It gives the remaining value in the division operation on the stack. First we enter the value **2** and then the value **7**. With the help of the **MOD** opcode, we learn the result of the 7%2 operation.

## ADDMOD Opcode

It is an opcode used with 3 values. The first and second values are summed and the mode of the total result is taken according to the third value.

Like (10+12)%7

## MULMOD Opcode

It is an opcode used with 3 values. The first and second values are multiplied and the mode of the total result is taken according to the third value.

Like (10+12)%7

## EXP Opcode

The exponential function is one of the most important functions in mathematics. We can use function thanks to the EXP opcode.

The **7² (7** to the second power) operation was performed and the result was represented on the stack as hexadecimal(**31**).

## LT Opcode

Returns **1** if the **last value on the stack is less than the previous value**, 0 otherwise.

PUSH1 5

PUSH1 4

LT

## GT Opcode

Returns **1** if the **last value on the stack is more than the previous value**, 0 otherwise.

## EQ Opcode

Returns 1 if the last value on the stack is equal to the previous value, 0 otherwise.

## ISZERO Opcode

Returns 1 if the last value on the stack is equal to 0, 0 otherwise.

## BYTE Opcode

Consider the data on the stack as an **array**. With this opcode, we can **get data from any point of the array**.
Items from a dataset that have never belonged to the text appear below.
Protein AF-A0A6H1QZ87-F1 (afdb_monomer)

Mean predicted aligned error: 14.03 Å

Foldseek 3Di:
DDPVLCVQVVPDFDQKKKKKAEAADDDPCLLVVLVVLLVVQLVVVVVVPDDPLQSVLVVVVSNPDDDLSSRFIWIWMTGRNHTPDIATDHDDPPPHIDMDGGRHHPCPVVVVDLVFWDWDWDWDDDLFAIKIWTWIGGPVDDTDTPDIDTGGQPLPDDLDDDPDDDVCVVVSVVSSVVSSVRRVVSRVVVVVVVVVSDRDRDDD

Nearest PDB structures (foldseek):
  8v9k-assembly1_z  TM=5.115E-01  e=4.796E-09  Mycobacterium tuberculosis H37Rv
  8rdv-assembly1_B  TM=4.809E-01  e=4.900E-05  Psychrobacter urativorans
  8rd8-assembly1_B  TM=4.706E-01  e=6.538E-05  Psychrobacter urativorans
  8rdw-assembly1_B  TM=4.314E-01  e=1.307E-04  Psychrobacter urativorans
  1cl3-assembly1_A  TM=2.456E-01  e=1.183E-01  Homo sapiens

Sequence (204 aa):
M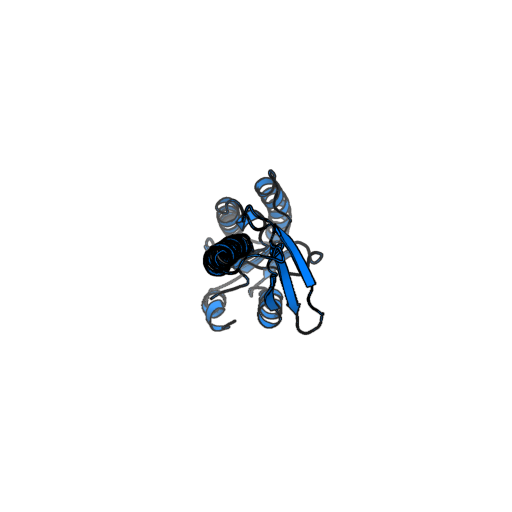ELVTLRHVYEQEGPFATVYLEARVPGEDASKQVELRWRALRDRLHVAGAPAETLDAIESELGEATGHEQACGRVLVAAGSAVLLDEEWDVEPGTGDDAFWDPLPQLGSYVREAARSVSELVVIADQEGAQVRQDVVTEHHGPREVDTDVVEGSGHGGVHKPRHGALSHKRIHRRAEKTLRRNAKDVVAHMNGVAANSCPRGPG

pLDDT: mean 70.18, std 20.18, range [34.12, 97.56]

Structure (mmCIF, N/CA/C/O backbone):
data_AF-A0A6H1QZ87-F1
#
_entry.id   AF-A0A6H1QZ87-F1
#
loop_
_atom_site.group_PDB
_atom_site.id
_atom_site.type_symbol
_atom_site.label_atom_id
_atom_site.label_alt_id
_atom_site.label_comp_id
_atom_site.label_asym_id
_atom_site.label_entity_id
_atom_site.label_seq_id
_atom_site.pdbx_PDB_ins_code
_atom_site.Cartn_x
_atom_site.Cartn_y
_atom_site.Cartn_z
_atom_site.occupancy
_atom_site.B_iso_or_equiv
_atom_site.auth_seq_id
_atom_site.auth_comp_id
_atom_site.auth_asym_id
_atom_site.auth_atom_id
_atom_site.pdbx_PDB_model_num
ATOM 1 N N . MET A 1 1 ? -5.590 -10.571 -12.408 1.00 61.56 1 MET A N 1
ATOM 2 C CA . MET A 1 1 ? -5.653 -10.726 -10.941 1.00 61.56 1 MET A CA 1
ATOM 3 C C . MET A 1 1 ? -6.535 -11.916 -10.574 1.00 61.56 1 MET A C 1
ATOM 5 O O . MET A 1 1 ? -7.680 -11.963 -11.017 1.00 61.56 1 MET A O 1
ATOM 9 N N . GLU A 1 2 ? -6.037 -12.855 -9.765 1.00 59.47 2 GLU A N 1
ATOM 10 C CA . GLU A 1 2 ? -6.875 -13.890 -9.147 1.00 59.47 2 GLU A CA 1
ATOM 11 C C . GLU A 1 2 ? -7.402 -13.406 -7.789 1.00 59.47 2 GLU A C 1
ATOM 13 O O . GLU A 1 2 ? -6.641 -13.246 -6.847 1.00 59.47 2 GLU A O 1
ATOM 18 N N . LEU A 1 3 ? -8.718 -13.217 -7.644 1.00 65.00 3 LEU A N 1
ATOM 19 C CA . LEU A 1 3 ? -9.344 -12.766 -6.384 1.00 65.00 3 LEU A CA 1
ATOM 20 C C . LEU A 1 3 ? -9.121 -13.716 -5.192 1.00 65.00 3 LEU A C 1
ATOM 22 O O . LEU A 1 3 ? -9.392 -13.352 -4.049 1.00 65.00 3 LEU A O 1
ATOM 26 N N . VAL A 1 4 ? -8.664 -14.946 -5.449 1.00 67.75 4 VAL A N 1
ATOM 27 C CA . VAL A 1 4 ? -8.362 -15.933 -4.408 1.00 67.75 4 VAL A CA 1
ATOM 28 C C . VAL A 1 4 ? -7.264 -15.445 -3.463 1.00 67.75 4 VAL A C 1
ATOM 30 O O . VAL A 1 4 ? -7.308 -15.791 -2.285 1.00 67.75 4 VAL A O 1
ATOM 33 N N . THR A 1 5 ? -6.350 -14.596 -3.943 1.00 72.12 5 THR A N 1
ATOM 34 C CA . THR A 1 5 ? -5.243 -14.051 -3.150 1.00 72.12 5 THR A CA 1
ATOM 35 C C . THR A 1 5 ? -5.690 -13.058 -2.088 1.00 72.12 5 THR A C 1
ATOM 37 O O . THR A 1 5 ? -4.910 -12.781 -1.199 1.00 72.12 5 THR A O 1
ATOM 40 N N . LEU A 1 6 ? -6.925 -12.540 -2.129 1.00 84.25 6 LEU A N 1
ATOM 41 C CA . LEU A 1 6 ? -7.458 -11.647 -1.088 1.00 84.25 6 LEU A CA 1
ATOM 42 C C . LEU A 1 6 ? -8.282 -12.388 -0.033 1.00 84.25 6 LEU A C 1
ATOM 44 O O . LEU A 1 6 ? -8.708 -11.794 0.957 1.00 84.25 6 LEU A O 1
ATOM 48 N N . ARG A 1 7 ? -8.545 -13.683 -0.239 1.00 83.25 7 ARG A N 1
ATOM 49 C CA . ARG A 1 7 ? -9.414 -14.472 0.637 1.00 83.25 7 ARG A CA 1
ATOM 50 C C . ARG A 1 7 ? -8.913 -14.479 2.078 1.00 83.25 7 ARG A C 1
ATOM 52 O O . ARG A 1 7 ? -9.728 -14.331 2.982 1.00 83.25 7 ARG A O 1
ATOM 59 N N . HIS A 1 8 ? -7.602 -14.605 2.282 1.00 86.44 8 HIS A N 1
ATOM 60 C CA . HIS A 1 8 ? -7.007 -14.670 3.619 1.00 86.44 8 HIS A CA 1
ATOM 61 C C . HIS A 1 8 ? -7.273 -13.406 4.439 1.00 86.44 8 HIS A C 1
ATOM 63 O O . HIS A 1 8 ? -7.401 -13.505 5.654 1.00 86.44 8 HIS A O 1
ATOM 69 N N . VAL A 1 9 ? -7.408 -12.241 3.792 1.00 88.19 9 VAL A N 1
ATOM 70 C CA . VAL A 1 9 ? -7.747 -10.972 4.457 1.00 88.19 9 VAL A CA 1
ATOM 71 C C . VAL A 1 9 ? -9.186 -11.003 4.972 1.00 88.19 9 VAL A C 1
ATOM 73 O O . VAL A 1 9 ? -9.447 -10.620 6.108 1.00 88.19 9 VAL A O 1
ATOM 76 N N . TYR A 1 10 ? -10.121 -11.497 4.155 1.00 86.31 10 TYR A N 1
ATOM 77 C CA . TYR A 1 10 ? -11.543 -11.587 4.512 1.00 86.31 10 TYR A CA 1
ATOM 78 C C . TYR A 1 10 ? -11.868 -12.728 5.487 1.00 86.31 10 TYR A C 1
ATOM 80 O O . TYR A 1 10 ? -12.960 -12.747 6.049 1.00 86.31 10 TYR A O 1
ATOM 88 N N . GLU A 1 11 ? -10.955 -13.683 5.674 1.00 88.06 11 GLU A N 1
ATOM 89 C CA . GLU A 1 11 ? -11.087 -14.760 6.662 1.00 88.06 11 GLU A CA 1
ATOM 90 C C . GLU A 1 11 ? -10.698 -14.323 8.085 1.00 88.06 11 GLU A C 1
ATOM 92 O O . GLU A 1 11 ? -11.005 -15.040 9.037 1.00 88.06 11 GLU A O 1
ATOM 97 N N . GLN A 1 12 ? -10.056 -13.161 8.248 1.00 89.88 12 GLN A N 1
ATOM 98 C CA . GLN A 1 12 ? -9.734 -12.608 9.564 1.00 89.88 12 GLN A CA 1
ATOM 99 C C . GLN A 1 12 ? -10.933 -11.899 10.200 1.00 89.88 12 GLN A C 1
ATOM 101 O O . GLN A 1 12 ? -11.826 -11.393 9.519 1.00 89.88 12 GLN A O 1
ATOM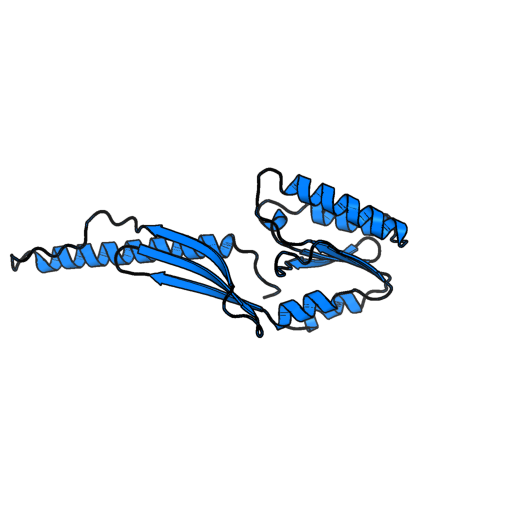 106 N N . GLU A 1 13 ? -10.934 -11.825 11.529 1.00 87.25 13 GLU A N 1
ATOM 107 C CA . GLU A 1 13 ? -11.912 -11.033 12.272 1.00 87.25 13 GLU A CA 1
ATOM 108 C C . GLU A 1 13 ? -11.474 -9.561 12.310 1.00 87.25 13 GLU A C 1
ATOM 110 O O . GLU A 1 13 ? -10.363 -9.240 12.729 1.00 87.25 13 GLU A O 1
ATOM 115 N N . GLY A 1 14 ? -12.352 -8.666 11.848 1.00 87.88 14 GLY A N 1
ATOM 116 C CA . GLY A 1 14 ? -12.146 -7.221 11.924 1.00 87.88 14 GLY A CA 1
ATOM 117 C C . GLY A 1 14 ? -12.433 -6.651 13.319 1.00 87.88 14 GLY A C 1
ATOM 118 O O . GLY A 1 14 ? -12.739 -7.393 14.256 1.00 87.88 14 GLY A O 1
ATOM 119 N N . PRO A 1 15 ? -12.438 -5.317 13.471 1.00 94.25 15 PRO A N 1
ATOM 120 C CA . PRO A 1 15 ? -12.308 -4.285 12.431 1.00 94.25 15 PRO A CA 1
ATOM 121 C C . PRO A 1 15 ? -10.911 -4.166 11.795 1.00 94.25 15 PRO A C 1
ATOM 123 O O . PRO A 1 15 ? -9.914 -4.610 12.358 1.00 94.25 15 PRO A O 1
ATOM 126 N N . PHE A 1 16 ? -10.863 -3.551 10.611 1.00 96.62 16 PHE A N 1
ATOM 127 C CA . PHE A 1 16 ? -9.678 -3.435 9.762 1.00 96.62 16 PHE A CA 1
ATOM 128 C C . PHE A 1 16 ? -9.277 -1.978 9.547 1.00 96.62 16 PHE A C 1
ATOM 130 O O . PHE A 1 16 ? -10.122 -1.125 9.269 1.00 96.62 16 PHE A O 1
ATOM 137 N N . ALA A 1 17 ? -7.971 -1.720 9.574 1.00 97.50 17 ALA A N 1
ATOM 138 C CA . ALA A 1 17 ? -7.381 -0.495 9.057 1.00 97.50 17 ALA A CA 1
ATOM 139 C C . ALA A 1 17 ? -6.976 -0.731 7.600 1.00 97.50 17 ALA A C 1
ATOM 141 O O . ALA A 1 17 ? -6.149 -1.595 7.329 1.00 97.50 17 ALA A O 1
ATOM 142 N N . THR A 1 18 ? -7.570 0.006 6.662 1.00 96.12 18 THR A N 1
ATOM 143 C CA . THR A 1 18 ? -7.173 -0.006 5.244 1.00 96.12 18 THR A CA 1
ATOM 144 C C . THR A 1 18 ? -6.519 1.324 4.909 1.00 96.12 18 THR A C 1
ATOM 146 O O . THR A 1 18 ? -7.127 2.366 5.141 1.00 96.12 18 THR A O 1
ATOM 149 N N . VAL A 1 19 ? -5.306 1.297 4.369 1.00 95.06 19 VAL A N 1
ATOM 150 C CA . VAL A 1 19 ? -4.503 2.483 4.060 1.00 95.06 19 VAL A CA 1
ATOM 151 C C . VAL A 1 19 ? -4.116 2.464 2.594 1.00 95.06 19 VAL A C 1
ATOM 153 O O . VAL A 1 19 ? -3.635 1.452 2.095 1.00 95.06 19 VAL A O 1
ATOM 156 N N . TYR A 1 20 ? -4.291 3.604 1.936 1.00 91.69 20 TYR A N 1
ATOM 157 C CA . TYR A 1 20 ? -3.860 3.856 0.573 1.00 91.69 20 TYR A CA 1
ATOM 158 C C . TYR A 1 20 ? -2.836 4.972 0.549 1.00 91.69 20 TYR A C 1
ATOM 160 O O . TYR A 1 20 ? -3.106 6.091 0.990 1.00 91.69 20 TYR A O 1
ATOM 168 N N . LEU A 1 21 ? -1.668 4.647 0.010 1.00 89.31 21 LEU A N 1
ATOM 169 C CA . LEU A 1 21 ? -0.603 5.587 -0.267 1.00 89.31 21 LEU A CA 1
ATOM 170 C C . LEU A 1 21 ? -0.460 5.726 -1.772 1.00 89.31 21 LEU A C 1
ATOM 172 O O . LEU A 1 21 ? -0.176 4.765 -2.478 1.00 89.31 21 LEU A O 1
ATOM 176 N N . GLU A 1 22 ? -0.633 6.945 -2.258 1.00 86.19 22 GLU A N 1
ATOM 177 C CA . GLU A 1 22 ? -0.388 7.279 -3.653 1.00 86.19 22 GLU A CA 1
ATOM 178 C C . GLU A 1 22 ? 1.111 7.189 -3.996 1.00 86.19 22 GLU A C 1
ATOM 180 O O . GLU A 1 22 ? 1.963 7.637 -3.214 1.00 86.19 22 GLU A O 1
ATOM 185 N N . ALA A 1 23 ? 1.424 6.664 -5.184 1.00 80.69 23 ALA A N 1
ATOM 186 C CA . ALA A 1 23 ? 2.778 6.656 -5.725 1.00 80.69 23 ALA A CA 1
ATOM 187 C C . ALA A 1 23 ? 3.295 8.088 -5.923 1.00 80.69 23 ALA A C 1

We wrote 32 byte sized value.

This is: 0x**CC**FFFFFFFFFFFFFFFFFFFFFFFFFFFFFFFFFFFFFFFFFFFFFFFFFFFFFFFFFFFFFFFFFFFFFFFFFFFFFFFFFFAABBCCDD*EE*

The **first byte** of this data (you must call it 0) is CC.

The **last byte** of this data (you must call it 31) is EE.

We called byte 27. in this example. This is **AA**.

Would you like to read more ? Let’s get more practice.

PUSH2 0xCCFF

PUSH1 **30**

BYTE

We wrote a 2 byte sized value : 0xCCFF

Let’s ask it to return whatever is in the **30th byte** on this data.

The answer is **CC**.

Why **CC**, because values are written starting from the far right of each 32 byte slot.

It’s like this;

**0x000000000000000000000000000000000000000000000000000000000000 CCFF**

## SHL Opcode

We use it to shift the value to the left in “**Bits**”.

We wrote 32 byte sized value.

0xCCFFFFFFFFFFFFFFFFFFFFFFFFFFFFFFFFFFFFFFFFFFFFFFFFFFFFFFFFFFFFFFFFFFFFFFFFFFFFFFFFFFAABBCCDDEE

When we shift this data **4 BITS** to the left, the first letter “**C**” representing the **first 4 bits** *disappears* and is replaced by “**0**” at **the end (right)** of the data.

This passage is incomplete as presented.